Extracted records Start Marker

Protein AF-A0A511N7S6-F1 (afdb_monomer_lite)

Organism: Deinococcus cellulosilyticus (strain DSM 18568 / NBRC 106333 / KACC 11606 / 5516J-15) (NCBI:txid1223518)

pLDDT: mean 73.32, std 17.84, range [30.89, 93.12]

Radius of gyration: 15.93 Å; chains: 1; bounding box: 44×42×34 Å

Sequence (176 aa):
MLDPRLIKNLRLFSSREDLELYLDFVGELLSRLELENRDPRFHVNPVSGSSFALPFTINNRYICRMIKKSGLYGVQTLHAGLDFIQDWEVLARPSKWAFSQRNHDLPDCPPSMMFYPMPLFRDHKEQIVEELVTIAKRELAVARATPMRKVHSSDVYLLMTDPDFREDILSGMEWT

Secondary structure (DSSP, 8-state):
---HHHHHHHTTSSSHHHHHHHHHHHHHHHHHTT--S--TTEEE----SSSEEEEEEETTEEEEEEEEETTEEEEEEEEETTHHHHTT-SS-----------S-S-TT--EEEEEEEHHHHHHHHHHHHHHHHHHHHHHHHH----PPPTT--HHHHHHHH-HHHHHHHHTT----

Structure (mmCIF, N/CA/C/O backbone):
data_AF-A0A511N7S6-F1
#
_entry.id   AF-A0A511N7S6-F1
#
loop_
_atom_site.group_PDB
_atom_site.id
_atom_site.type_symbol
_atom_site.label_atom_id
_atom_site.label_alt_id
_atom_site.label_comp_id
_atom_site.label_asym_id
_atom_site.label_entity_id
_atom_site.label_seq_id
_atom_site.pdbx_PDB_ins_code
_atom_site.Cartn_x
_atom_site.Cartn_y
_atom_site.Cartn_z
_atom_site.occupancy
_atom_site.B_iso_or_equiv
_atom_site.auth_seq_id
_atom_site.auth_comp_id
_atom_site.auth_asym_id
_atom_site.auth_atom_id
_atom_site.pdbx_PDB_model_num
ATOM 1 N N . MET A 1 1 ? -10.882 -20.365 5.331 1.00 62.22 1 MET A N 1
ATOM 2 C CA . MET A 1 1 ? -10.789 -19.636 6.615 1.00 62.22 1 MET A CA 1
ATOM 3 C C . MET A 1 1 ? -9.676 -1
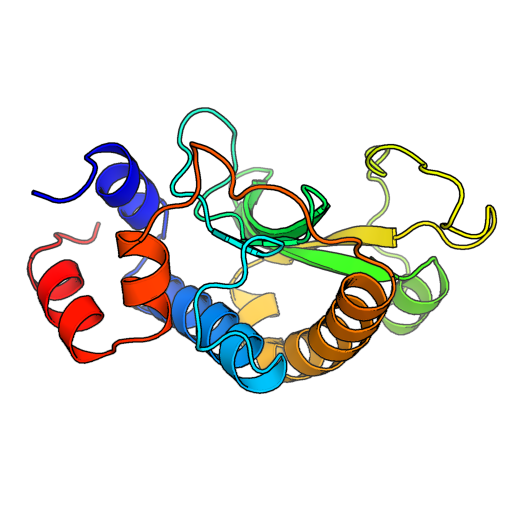8.616 6.457 1.00 62.22 1 MET A C 1
ATOM 5 O O . MET A 1 1 ? -8.581 -19.033 6.099 1.00 62.22 1 MET A O 1
ATOM 9 N N . LEU A 1 2 ? -9.975 -17.324 6.621 1.00 74.44 2 LEU A N 1
ATOM 10 C CA . LEU A 1 2 ? -8.998 -16.232 6.489 1.00 74.44 2 LEU A CA 1
ATOM 11 C C . LEU A 1 2 ? -7.827 -16.408 7.462 1.00 74.44 2 LEU A C 1
ATOM 13 O O . LEU A 1 2 ? -8.022 -16.891 8.580 1.00 74.44 2 LEU A O 1
ATOM 17 N N . ASP A 1 3 ? -6.630 -15.968 7.064 1.00 77.75 3 ASP A N 1
ATOM 18 C CA . ASP A 1 3 ? -5.470 -15.911 7.963 1.00 77.75 3 ASP A CA 1
ATOM 19 C C . ASP A 1 3 ? -5.818 -15.055 9.204 1.00 77.75 3 ASP A C 1
ATOM 21 O O . ASP A 1 3 ? -6.102 -13.862 9.062 1.00 77.75 3 ASP A O 1
ATOM 25 N N . PRO A 1 4 ? -5.770 -15.594 10.438 1.00 80.69 4 PRO A N 1
ATOM 26 C CA . PRO A 1 4 ? -6.065 -14.820 11.648 1.00 80.69 4 PRO A CA 1
ATOM 27 C C . PRO A 1 4 ? -5.185 -13.571 11.809 1.00 80.69 4 PRO A C 1
ATOM 29 O O . PRO A 1 4 ? -5.593 -12.583 12.425 1.00 80.69 4 PRO A O 1
ATOM 32 N N . ARG A 1 5 ? -3.975 -13.584 11.233 1.00 79.50 5 ARG A N 1
ATOM 33 C CA . ARG A 1 5 ? -3.076 -12.422 11.211 1.00 79.50 5 ARG A CA 1
ATOM 34 C C . ARG A 1 5 ? -3.611 -11.314 10.314 1.00 79.50 5 ARG A C 1
ATOM 36 O O . ARG A 1 5 ? -3.391 -10.150 10.632 1.00 79.50 5 ARG A O 1
ATOM 43 N N . LEU A 1 6 ? -4.321 -11.651 9.238 1.00 83.69 6 LEU A N 1
ATOM 44 C CA . LEU A 1 6 ? -4.967 -10.668 8.378 1.00 83.69 6 LEU A CA 1
ATOM 45 C C . LEU A 1 6 ? -6.070 -9.937 9.144 1.00 83.69 6 LEU A C 1
ATOM 47 O O . LEU A 1 6 ? -5.992 -8.720 9.274 1.00 83.69 6 LEU A O 1
ATOM 51 N N . ILE A 1 7 ? -7.006 -10.665 9.762 1.00 84.81 7 ILE A N 1
ATOM 52 C CA . ILE A 1 7 ? -8.102 -10.066 10.550 1.00 84.81 7 ILE A CA 1
ATOM 53 C C . ILE A 1 7 ? -7.554 -9.134 11.640 1.00 84.81 7 ILE A C 1
ATOM 55 O O . ILE A 1 7 ? -8.020 -8.007 11.800 1.00 84.81 7 ILE A O 1
ATOM 59 N N . LYS A 1 8 ? -6.513 -9.570 12.362 1.00 83.00 8 LYS A N 1
ATOM 60 C CA . LYS A 1 8 ? -5.848 -8.742 13.378 1.00 83.00 8 LYS A CA 1
ATOM 61 C C . LYS A 1 8 ? -5.308 -7.422 12.810 1.00 83.00 8 LYS A C 1
ATOM 63 O O . LYS A 1 8 ? -5.336 -6.419 13.513 1.00 83.00 8 LYS A O 1
ATOM 68 N N . ASN A 1 9 ? -4.807 -7.422 11.577 1.00 82.75 9 ASN A N 1
ATOM 69 C CA . ASN A 1 9 ? -4.257 -6.229 10.936 1.00 82.75 9 ASN A CA 1
ATOM 70 C C . ASN A 1 9 ? -5.321 -5.300 10.361 1.00 82.75 9 ASN A C 1
ATOM 72 O O . ASN A 1 9 ? -5.152 -4.089 10.443 1.00 82.75 9 ASN A O 1
ATOM 76 N N . LEU A 1 10 ? -6.422 -5.841 9.836 1.00 86.56 10 LEU A N 1
ATOM 77 C CA . LEU A 1 10 ? -7.560 -5.022 9.406 1.00 86.56 10 LEU A CA 1
ATOM 78 C C . LEU A 1 10 ? -8.128 -4.204 10.579 1.00 86.56 10 LEU A C 1
ATOM 80 O O . LEU A 1 10 ? -8.513 -3.057 10.404 1.00 86.56 10 LEU A O 1
ATOM 84 N N . ARG A 1 11 ? -8.064 -4.744 11.804 1.00 82.38 11 ARG A N 1
ATOM 85 C CA . ARG A
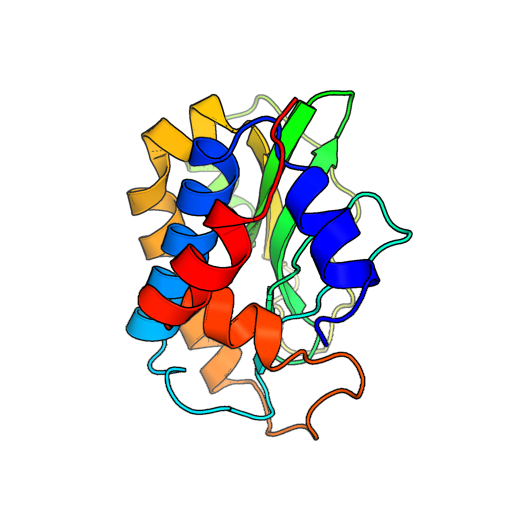 1 11 ? -8.455 -4.051 13.047 1.00 82.38 11 ARG A CA 1
ATOM 86 C C . ARG A 1 11 ? -7.456 -3.005 13.560 1.00 82.38 11 ARG A C 1
ATOM 88 O O . ARG A 1 11 ? -7.677 -2.431 14.620 1.00 82.38 11 ARG A O 1
ATOM 95 N N . LEU A 1 12 ? -6.330 -2.779 12.878 1.00 79.56 12 LEU A N 1
ATOM 96 C CA . LEU A 1 12 ? -5.424 -1.676 13.234 1.00 79.56 12 LEU A CA 1
ATOM 97 C C . LEU A 1 12 ? -5.925 -0.325 12.723 1.00 79.56 12 LEU A C 1
ATOM 99 O O . LEU A 1 12 ? -5.455 0.705 13.200 1.00 79.56 12 LEU A O 1
ATOM 103 N N . PHE A 1 13 ? -6.846 -0.331 11.764 1.00 82.88 13 PHE A N 1
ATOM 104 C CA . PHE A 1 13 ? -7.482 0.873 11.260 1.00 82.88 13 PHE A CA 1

Extracted records End Marker

▶ _Brief_
Only the lines from the one containing "ATOM 95 N N" through the final line of the data belong in the answer, repeated exactly.

▶ _Output of the exercise_
ATOM 95 N N . LEU A 1 12 ? -6.330 -2.779 12.878 1.00 79.56 12 LEU A N 1
ATOM 96 C CA . LEU A 1 12 ? -5.424 -1.676 13.234 1.00 79.56 12 LEU A CA 1
ATOM 97 C C . LEU A 1 12 ? -5.925 -0.325 12.723 1.00 79.56 12 LEU A C 1
ATOM 99 O O . LEU A 1 12 ? -5.455 0.705 13.200 1.00 79.56 12 LEU A O 1
ATOM 103 N N . PHE A 1 13 ? -6.846 -0.331 11.764 1.00 82.88 13 PHE A N 1
ATOM 104 C CA . PHE A 1 13 ? -7.482 0.873 11.260 1.00 82.88 13 PHE A CA 1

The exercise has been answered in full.